▶ [Your objective]
Return every line from the one with "ATOM 205 C C" through the one with "ATOM 229 O O", inclusive, exactly as it appears below.

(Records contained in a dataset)
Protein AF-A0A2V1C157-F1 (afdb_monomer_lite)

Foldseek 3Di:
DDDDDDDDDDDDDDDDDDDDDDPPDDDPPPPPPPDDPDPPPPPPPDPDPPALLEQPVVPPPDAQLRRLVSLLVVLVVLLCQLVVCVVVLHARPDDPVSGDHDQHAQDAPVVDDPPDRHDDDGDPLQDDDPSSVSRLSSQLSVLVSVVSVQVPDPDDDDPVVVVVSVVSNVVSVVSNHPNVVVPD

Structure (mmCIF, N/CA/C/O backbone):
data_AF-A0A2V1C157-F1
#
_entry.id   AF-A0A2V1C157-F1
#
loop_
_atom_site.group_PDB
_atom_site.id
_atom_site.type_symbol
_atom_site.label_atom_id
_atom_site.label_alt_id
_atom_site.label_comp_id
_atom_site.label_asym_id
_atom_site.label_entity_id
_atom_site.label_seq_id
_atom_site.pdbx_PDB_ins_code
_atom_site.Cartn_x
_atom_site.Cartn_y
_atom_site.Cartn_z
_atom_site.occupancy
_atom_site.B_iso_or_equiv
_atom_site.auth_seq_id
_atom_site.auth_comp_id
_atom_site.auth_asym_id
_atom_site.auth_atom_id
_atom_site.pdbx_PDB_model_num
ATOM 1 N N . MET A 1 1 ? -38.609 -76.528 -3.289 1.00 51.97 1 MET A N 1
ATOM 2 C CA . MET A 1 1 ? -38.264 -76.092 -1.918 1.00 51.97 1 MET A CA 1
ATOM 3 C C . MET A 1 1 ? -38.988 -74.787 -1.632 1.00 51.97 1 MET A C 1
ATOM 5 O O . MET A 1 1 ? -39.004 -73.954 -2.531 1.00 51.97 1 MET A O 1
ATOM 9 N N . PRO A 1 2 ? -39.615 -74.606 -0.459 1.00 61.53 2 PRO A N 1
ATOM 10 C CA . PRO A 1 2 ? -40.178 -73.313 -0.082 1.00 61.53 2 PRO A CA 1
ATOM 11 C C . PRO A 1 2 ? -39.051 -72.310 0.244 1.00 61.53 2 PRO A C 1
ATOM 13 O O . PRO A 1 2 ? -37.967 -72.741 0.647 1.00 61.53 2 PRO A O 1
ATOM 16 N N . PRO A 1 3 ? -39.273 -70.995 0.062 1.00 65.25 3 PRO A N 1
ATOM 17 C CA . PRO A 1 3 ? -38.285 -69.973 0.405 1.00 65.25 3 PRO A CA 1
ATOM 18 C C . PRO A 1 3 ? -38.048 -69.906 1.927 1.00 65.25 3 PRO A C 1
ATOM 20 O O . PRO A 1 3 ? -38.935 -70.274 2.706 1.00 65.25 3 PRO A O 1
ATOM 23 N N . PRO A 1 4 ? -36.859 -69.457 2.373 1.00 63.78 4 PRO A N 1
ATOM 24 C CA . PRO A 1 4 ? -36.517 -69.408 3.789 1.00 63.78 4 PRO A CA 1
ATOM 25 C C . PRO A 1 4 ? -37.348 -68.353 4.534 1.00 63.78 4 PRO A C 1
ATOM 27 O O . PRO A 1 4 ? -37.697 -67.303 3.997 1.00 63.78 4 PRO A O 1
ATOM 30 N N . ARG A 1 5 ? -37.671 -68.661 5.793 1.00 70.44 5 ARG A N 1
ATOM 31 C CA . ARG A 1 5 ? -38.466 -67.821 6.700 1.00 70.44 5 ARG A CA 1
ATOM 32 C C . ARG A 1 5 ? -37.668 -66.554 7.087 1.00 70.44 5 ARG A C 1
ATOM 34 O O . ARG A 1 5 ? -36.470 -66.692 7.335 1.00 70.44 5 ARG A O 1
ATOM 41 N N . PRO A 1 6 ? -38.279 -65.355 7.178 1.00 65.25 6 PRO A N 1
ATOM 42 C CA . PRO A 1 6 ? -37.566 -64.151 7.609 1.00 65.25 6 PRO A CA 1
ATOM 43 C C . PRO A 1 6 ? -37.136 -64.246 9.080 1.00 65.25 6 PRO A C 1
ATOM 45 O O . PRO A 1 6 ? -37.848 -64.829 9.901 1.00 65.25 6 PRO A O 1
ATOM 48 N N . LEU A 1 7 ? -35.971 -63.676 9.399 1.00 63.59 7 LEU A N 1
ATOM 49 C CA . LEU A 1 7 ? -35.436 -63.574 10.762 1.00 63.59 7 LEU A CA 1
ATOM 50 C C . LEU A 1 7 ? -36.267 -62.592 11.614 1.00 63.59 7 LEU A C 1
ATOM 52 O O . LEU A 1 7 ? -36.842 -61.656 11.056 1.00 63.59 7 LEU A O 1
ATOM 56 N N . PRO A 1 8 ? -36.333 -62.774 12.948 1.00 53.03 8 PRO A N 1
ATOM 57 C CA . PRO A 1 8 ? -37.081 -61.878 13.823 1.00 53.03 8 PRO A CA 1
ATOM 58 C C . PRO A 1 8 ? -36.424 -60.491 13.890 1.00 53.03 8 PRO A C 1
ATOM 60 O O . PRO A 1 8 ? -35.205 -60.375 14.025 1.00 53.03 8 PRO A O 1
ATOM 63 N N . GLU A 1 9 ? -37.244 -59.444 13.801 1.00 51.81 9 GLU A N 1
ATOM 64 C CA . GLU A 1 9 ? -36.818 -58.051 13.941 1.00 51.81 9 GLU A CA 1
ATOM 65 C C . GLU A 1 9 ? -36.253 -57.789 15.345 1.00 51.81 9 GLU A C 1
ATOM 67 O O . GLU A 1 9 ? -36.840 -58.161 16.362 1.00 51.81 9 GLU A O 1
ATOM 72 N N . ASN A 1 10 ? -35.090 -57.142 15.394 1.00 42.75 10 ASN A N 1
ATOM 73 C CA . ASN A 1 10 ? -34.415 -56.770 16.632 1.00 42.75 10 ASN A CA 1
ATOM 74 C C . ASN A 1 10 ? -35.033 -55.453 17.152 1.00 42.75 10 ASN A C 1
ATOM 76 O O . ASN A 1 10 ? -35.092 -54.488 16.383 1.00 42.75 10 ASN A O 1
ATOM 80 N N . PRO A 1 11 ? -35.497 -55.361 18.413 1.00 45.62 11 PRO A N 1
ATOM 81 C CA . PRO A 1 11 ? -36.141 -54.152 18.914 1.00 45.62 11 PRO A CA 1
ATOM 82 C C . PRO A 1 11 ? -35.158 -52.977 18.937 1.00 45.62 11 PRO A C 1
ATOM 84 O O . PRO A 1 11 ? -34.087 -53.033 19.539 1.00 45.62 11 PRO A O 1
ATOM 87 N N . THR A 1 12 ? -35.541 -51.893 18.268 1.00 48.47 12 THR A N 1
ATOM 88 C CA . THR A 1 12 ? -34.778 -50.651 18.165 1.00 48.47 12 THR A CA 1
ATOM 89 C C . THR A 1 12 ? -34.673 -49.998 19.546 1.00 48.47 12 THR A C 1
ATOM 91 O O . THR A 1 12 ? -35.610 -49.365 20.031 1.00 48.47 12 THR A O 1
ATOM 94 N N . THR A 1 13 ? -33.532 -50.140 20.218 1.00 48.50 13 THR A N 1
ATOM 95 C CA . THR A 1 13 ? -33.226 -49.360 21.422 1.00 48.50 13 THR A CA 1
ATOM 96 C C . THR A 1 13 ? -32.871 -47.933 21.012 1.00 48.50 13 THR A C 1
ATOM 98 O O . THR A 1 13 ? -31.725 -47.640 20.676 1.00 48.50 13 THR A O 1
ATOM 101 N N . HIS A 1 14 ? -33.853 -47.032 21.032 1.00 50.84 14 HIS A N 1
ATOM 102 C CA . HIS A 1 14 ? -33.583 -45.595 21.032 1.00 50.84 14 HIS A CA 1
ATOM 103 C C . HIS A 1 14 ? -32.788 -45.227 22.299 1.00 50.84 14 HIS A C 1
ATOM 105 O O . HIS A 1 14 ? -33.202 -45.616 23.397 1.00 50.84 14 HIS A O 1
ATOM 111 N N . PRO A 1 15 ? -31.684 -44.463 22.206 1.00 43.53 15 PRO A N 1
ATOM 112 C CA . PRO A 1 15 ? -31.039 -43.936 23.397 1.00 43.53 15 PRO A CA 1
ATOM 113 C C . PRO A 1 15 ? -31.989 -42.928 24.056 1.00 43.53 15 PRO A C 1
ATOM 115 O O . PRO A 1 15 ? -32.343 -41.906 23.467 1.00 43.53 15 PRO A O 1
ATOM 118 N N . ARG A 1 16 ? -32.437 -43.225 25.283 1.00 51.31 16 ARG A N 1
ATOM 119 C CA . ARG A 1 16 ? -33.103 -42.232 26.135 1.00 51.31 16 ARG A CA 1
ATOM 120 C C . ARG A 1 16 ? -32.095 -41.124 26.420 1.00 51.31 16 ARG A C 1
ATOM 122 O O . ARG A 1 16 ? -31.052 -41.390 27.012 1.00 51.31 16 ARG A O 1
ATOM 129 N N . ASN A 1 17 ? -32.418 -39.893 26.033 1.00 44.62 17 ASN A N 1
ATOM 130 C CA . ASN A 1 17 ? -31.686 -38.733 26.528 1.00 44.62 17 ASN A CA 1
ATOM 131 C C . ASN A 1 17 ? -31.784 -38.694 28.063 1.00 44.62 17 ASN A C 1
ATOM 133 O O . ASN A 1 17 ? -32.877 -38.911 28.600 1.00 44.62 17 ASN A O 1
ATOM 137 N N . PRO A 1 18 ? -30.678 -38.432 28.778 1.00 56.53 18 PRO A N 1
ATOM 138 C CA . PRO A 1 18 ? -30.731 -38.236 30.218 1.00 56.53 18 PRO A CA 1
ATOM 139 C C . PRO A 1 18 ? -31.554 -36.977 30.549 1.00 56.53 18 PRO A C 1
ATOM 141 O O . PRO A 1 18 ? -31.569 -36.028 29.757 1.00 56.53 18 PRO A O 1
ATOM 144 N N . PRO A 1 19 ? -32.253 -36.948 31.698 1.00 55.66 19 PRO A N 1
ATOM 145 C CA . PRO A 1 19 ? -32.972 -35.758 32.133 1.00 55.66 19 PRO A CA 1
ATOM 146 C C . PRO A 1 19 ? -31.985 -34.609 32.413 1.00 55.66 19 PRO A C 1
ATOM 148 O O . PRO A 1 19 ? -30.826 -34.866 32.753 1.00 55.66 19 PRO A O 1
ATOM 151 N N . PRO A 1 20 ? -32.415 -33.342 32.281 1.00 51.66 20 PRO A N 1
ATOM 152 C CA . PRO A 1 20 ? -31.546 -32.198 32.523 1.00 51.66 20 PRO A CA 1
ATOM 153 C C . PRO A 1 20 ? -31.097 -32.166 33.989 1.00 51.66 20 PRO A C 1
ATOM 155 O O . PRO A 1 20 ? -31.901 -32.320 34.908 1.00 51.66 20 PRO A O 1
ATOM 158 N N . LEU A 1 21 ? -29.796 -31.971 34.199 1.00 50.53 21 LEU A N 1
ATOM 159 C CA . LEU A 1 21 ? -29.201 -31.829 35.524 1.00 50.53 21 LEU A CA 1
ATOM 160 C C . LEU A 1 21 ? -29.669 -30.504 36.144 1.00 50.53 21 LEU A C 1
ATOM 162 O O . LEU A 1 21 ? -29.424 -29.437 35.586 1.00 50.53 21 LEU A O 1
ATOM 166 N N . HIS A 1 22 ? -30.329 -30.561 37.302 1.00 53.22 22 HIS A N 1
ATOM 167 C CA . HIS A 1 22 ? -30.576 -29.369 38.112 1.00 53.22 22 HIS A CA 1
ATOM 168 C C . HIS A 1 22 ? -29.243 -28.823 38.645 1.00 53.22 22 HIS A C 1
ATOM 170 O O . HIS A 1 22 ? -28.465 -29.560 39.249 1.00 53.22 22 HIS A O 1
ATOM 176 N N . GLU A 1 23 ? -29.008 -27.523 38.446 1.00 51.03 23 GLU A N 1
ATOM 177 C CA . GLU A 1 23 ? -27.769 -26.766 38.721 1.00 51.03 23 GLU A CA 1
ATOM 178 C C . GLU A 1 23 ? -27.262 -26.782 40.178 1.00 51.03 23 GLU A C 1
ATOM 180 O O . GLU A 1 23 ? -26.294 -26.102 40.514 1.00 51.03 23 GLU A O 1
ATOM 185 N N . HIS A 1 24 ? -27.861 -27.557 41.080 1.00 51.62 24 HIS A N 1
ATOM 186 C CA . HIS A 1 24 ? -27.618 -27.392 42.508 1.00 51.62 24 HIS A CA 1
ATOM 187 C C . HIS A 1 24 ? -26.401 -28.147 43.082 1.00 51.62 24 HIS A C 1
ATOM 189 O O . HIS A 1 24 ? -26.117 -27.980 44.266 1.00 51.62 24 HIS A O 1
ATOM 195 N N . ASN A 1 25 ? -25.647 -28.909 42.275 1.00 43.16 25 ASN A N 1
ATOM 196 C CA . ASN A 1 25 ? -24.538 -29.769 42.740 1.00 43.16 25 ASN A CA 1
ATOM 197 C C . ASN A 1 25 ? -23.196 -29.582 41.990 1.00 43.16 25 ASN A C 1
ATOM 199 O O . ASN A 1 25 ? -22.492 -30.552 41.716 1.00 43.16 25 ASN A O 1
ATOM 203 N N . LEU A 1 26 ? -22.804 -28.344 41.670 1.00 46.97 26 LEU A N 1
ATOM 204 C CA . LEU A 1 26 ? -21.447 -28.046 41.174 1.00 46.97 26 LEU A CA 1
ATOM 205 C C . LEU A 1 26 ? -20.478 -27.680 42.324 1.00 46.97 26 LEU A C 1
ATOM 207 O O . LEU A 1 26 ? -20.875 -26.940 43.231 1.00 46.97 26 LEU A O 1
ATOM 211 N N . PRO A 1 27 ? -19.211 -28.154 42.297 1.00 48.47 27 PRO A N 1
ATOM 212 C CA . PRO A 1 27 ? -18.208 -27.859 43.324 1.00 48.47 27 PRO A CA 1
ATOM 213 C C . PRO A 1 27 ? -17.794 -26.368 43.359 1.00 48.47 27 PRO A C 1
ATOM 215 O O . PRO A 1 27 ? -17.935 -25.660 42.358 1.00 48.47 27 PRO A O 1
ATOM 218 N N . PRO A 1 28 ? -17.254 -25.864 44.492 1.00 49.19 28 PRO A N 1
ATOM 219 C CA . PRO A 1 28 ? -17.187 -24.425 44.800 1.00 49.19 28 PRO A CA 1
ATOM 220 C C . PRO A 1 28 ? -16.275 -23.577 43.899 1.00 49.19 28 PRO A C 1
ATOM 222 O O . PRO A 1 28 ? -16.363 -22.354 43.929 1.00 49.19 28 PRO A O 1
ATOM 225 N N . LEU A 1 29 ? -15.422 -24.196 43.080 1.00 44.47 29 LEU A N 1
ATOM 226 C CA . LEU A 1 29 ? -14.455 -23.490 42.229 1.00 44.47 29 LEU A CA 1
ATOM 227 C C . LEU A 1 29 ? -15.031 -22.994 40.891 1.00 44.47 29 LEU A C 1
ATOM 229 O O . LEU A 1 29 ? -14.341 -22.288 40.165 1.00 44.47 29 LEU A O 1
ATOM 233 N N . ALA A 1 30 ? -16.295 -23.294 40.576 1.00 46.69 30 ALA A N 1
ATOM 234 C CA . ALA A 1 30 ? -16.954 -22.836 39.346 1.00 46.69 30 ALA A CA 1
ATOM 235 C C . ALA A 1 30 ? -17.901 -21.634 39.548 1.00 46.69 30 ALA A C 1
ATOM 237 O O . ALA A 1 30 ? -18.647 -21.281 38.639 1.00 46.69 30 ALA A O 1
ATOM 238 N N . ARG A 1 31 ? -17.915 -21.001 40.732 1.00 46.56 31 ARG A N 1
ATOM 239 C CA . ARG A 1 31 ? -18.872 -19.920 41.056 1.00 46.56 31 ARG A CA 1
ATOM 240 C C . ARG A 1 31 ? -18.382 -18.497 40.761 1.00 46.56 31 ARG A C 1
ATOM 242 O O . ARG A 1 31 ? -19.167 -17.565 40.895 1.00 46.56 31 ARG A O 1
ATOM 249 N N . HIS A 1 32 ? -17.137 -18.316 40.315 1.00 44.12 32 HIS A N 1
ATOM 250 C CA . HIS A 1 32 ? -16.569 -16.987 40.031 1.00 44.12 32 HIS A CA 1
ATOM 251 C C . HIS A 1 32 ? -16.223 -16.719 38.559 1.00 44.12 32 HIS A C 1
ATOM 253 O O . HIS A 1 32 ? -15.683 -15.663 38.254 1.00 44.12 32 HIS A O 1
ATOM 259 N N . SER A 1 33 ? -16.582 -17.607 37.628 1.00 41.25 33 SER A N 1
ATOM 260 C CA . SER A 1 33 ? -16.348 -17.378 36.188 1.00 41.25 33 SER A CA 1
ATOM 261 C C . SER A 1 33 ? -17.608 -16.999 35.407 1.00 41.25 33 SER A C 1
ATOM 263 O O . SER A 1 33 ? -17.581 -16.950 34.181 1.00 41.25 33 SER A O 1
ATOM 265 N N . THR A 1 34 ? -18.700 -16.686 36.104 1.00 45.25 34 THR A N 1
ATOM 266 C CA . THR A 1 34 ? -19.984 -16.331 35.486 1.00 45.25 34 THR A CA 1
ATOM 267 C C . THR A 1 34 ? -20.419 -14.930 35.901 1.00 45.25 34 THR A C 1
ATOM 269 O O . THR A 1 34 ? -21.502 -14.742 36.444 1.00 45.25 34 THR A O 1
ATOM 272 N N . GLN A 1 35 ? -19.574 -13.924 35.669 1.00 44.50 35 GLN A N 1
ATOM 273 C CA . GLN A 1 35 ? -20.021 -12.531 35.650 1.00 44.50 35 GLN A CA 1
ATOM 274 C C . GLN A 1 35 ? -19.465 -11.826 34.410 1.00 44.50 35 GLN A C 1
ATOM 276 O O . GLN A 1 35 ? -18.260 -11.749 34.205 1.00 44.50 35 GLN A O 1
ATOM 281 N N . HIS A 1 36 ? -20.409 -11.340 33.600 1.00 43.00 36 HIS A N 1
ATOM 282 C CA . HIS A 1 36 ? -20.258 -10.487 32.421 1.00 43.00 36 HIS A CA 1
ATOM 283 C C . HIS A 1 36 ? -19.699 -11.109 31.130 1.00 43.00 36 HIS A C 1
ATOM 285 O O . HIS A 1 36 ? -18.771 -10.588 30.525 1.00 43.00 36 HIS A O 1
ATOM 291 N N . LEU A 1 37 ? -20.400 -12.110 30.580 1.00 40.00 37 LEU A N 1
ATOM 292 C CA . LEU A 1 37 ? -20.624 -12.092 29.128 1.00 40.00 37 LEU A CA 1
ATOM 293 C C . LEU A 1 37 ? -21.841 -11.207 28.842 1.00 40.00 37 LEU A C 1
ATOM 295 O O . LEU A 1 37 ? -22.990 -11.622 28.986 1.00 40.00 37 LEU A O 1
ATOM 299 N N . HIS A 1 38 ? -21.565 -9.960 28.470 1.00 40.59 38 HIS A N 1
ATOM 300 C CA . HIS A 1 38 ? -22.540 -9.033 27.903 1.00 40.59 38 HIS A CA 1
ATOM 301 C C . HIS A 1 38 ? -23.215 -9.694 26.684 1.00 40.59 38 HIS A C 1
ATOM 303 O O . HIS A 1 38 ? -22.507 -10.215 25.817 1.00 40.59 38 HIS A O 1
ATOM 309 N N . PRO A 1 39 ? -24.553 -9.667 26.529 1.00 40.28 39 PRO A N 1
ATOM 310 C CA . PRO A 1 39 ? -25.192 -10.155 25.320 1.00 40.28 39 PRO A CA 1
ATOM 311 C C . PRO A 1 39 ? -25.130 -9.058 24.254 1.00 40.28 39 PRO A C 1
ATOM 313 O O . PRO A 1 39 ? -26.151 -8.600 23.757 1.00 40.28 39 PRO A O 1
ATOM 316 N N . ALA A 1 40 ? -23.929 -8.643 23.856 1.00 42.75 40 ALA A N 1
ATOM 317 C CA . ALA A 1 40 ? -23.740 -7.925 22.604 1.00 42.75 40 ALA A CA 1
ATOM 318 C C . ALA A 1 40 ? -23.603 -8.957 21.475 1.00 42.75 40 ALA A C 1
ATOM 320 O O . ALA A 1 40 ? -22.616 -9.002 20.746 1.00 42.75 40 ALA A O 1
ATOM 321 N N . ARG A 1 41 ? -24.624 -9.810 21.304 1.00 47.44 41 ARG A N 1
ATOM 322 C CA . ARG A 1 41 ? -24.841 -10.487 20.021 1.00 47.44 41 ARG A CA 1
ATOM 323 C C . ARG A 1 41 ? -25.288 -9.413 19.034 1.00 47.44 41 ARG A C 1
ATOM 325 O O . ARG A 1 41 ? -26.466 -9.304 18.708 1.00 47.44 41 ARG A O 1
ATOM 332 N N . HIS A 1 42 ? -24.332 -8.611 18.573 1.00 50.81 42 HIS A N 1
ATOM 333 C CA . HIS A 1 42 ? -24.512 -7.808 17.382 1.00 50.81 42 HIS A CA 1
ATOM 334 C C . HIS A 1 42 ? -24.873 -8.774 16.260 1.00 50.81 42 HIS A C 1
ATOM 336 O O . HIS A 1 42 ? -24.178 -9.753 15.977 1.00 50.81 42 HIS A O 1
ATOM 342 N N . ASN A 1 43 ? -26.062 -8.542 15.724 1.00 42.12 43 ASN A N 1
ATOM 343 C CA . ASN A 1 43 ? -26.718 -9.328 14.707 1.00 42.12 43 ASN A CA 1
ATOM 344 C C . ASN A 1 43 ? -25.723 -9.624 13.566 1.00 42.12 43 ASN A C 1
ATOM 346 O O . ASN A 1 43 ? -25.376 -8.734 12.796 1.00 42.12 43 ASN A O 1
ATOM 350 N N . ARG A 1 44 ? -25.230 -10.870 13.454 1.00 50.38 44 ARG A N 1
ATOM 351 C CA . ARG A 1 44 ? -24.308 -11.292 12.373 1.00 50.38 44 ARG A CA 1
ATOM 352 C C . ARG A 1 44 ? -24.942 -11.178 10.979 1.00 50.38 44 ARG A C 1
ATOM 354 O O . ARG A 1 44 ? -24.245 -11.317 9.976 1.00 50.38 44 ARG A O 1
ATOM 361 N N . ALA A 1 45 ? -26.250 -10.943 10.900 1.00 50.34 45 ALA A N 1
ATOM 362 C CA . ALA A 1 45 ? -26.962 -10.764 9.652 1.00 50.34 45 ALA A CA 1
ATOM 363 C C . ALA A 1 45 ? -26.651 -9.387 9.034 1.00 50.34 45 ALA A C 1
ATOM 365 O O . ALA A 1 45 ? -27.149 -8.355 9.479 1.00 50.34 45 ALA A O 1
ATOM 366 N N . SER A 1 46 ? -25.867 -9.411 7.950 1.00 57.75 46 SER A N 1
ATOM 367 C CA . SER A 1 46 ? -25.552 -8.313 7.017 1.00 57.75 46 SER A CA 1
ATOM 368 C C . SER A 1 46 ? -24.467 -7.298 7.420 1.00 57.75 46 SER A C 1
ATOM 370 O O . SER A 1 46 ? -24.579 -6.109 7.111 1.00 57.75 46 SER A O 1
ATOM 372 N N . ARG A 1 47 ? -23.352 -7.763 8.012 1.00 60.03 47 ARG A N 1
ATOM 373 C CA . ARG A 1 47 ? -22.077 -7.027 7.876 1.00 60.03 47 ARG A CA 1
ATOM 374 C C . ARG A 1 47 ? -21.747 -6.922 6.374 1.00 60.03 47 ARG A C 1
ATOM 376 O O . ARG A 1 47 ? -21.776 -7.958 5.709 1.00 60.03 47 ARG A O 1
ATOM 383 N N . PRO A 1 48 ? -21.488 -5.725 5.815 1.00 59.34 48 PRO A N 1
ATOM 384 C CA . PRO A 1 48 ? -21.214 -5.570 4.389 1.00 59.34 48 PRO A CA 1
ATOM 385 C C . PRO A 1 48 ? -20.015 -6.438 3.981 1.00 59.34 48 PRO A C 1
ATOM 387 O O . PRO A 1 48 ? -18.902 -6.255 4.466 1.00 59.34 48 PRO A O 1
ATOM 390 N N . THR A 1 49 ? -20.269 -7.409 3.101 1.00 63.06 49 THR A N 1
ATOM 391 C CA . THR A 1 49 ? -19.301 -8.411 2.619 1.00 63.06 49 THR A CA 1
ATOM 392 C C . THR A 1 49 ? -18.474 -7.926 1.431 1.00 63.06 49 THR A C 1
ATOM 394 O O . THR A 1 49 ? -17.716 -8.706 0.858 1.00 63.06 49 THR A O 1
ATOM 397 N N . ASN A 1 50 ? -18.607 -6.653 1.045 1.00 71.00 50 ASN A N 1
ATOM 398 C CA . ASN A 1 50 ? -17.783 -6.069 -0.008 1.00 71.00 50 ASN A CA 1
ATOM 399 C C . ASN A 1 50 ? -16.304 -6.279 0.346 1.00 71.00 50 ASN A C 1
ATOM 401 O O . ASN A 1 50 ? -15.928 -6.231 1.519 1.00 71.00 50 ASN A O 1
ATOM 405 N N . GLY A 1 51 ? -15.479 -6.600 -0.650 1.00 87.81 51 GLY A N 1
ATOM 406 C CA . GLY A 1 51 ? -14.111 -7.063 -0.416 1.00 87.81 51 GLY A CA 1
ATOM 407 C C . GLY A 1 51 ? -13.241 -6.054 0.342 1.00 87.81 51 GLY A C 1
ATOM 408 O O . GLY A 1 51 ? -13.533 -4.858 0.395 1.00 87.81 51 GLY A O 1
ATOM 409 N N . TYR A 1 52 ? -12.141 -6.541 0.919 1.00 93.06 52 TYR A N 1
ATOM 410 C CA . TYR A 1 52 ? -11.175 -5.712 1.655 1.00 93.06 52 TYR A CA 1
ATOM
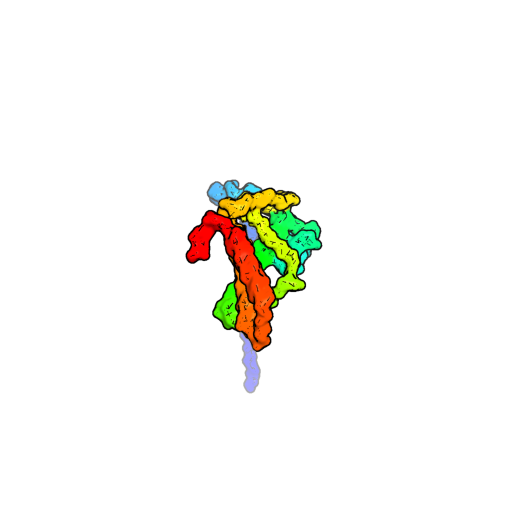 411 C C . TYR A 1 52 ? -10.486 -4.639 0.791 1.00 93.06 52 TYR A C 1
ATOM 413 O O . TYR A 1 52 ? -9.924 -3.702 1.343 1.00 93.06 52 TYR A O 1
ATOM 421 N N . HIS A 1 53 ? -10.573 -4.745 -0.539 1.00 93.62 53 HIS A N 1
ATOM 422 C CA . HIS A 1 53 ? -10.076 -3.758 -1.506 1.00 93.62 53 HIS A CA 1
ATOM 423 C C . HIS A 1 53 ? -10.914 -2.470 -1.571 1.00 93.62 53 HIS A C 1
ATOM 425 O O . HIS A 1 53 ? -10.502 -1.516 -2.229 1.00 93.62 53 HIS A O 1
ATOM 431 N N . ARG A 1 54 ? -12.094 -2.453 -0.930 1.00 95.00 54 ARG A N 1
ATOM 432 C CA . ARG A 1 54 ? -12.955 -1.272 -0.801 1.00 95.00 54 ARG A CA 1
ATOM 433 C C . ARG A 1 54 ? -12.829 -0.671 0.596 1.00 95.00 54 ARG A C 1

▶ [Solution to this task]
ATOM 205 C C . LEU A 1 26 ? -20.478 -27.680 42.324 1.00 46.97 26 LEU A C 1
ATOM 207 O O . LEU A 1 26 ? -20.875 -26.940 43.231 1.00 46.97 26 LEU A O 1
ATOM 211 N N . PRO A 1 27 ? -19.211 -28.154 42.297 1.00 48.47 27 PRO A N 1
ATOM 212 C CA . PRO A 1 27 ? -18.208 -27.859 43.324 1.00 48.47 27 PRO A CA 1
ATOM 213 C C . PRO A 1 27 ? -17.794 -26.368 43.359 1.00 48.47 27 PRO A C 1
ATOM 215 O O . PRO A 1 27 ? -17.935 -25.660 42.358 1.00 48.47 27 PRO A O 1
ATOM 218 N N . PRO A 1 28 ? -17.254 -25.864 44.492 1.00 49.19 28 PRO A N 1
ATOM 219 C CA . PRO A 1 28 ? -17.187 -24.425 44.800 1.00 49.19 28 PRO A CA 1
ATOM 220 C C . PRO A 1 28 ? -16.275 -23.577 43.899 1.00 49.19 28 PRO A C 1
ATOM 222 O O . PRO A 1 28 ? -16.363 -22.354 43.929 1.00 49.19 28 PRO A O 1
ATOM 225 N N . LEU A 1 29 ? -15.422 -24.196 43.080 1.00 44.47 29 LEU A N 1
ATOM 226 C CA . LEU A 1 29 ? -14.455 -23.490 42.229 1.00 44.47 29 LEU A CA 1
ATOM 227 C C . LEU A 1 29 ? -15.031 -22.994 40.891 1.00 44.47 29 LEU A C 1
ATOM 229 O O . LEU A 1 29 ? -14.341 -22.288 40.165 1.00 44.47 29 LEU A O 1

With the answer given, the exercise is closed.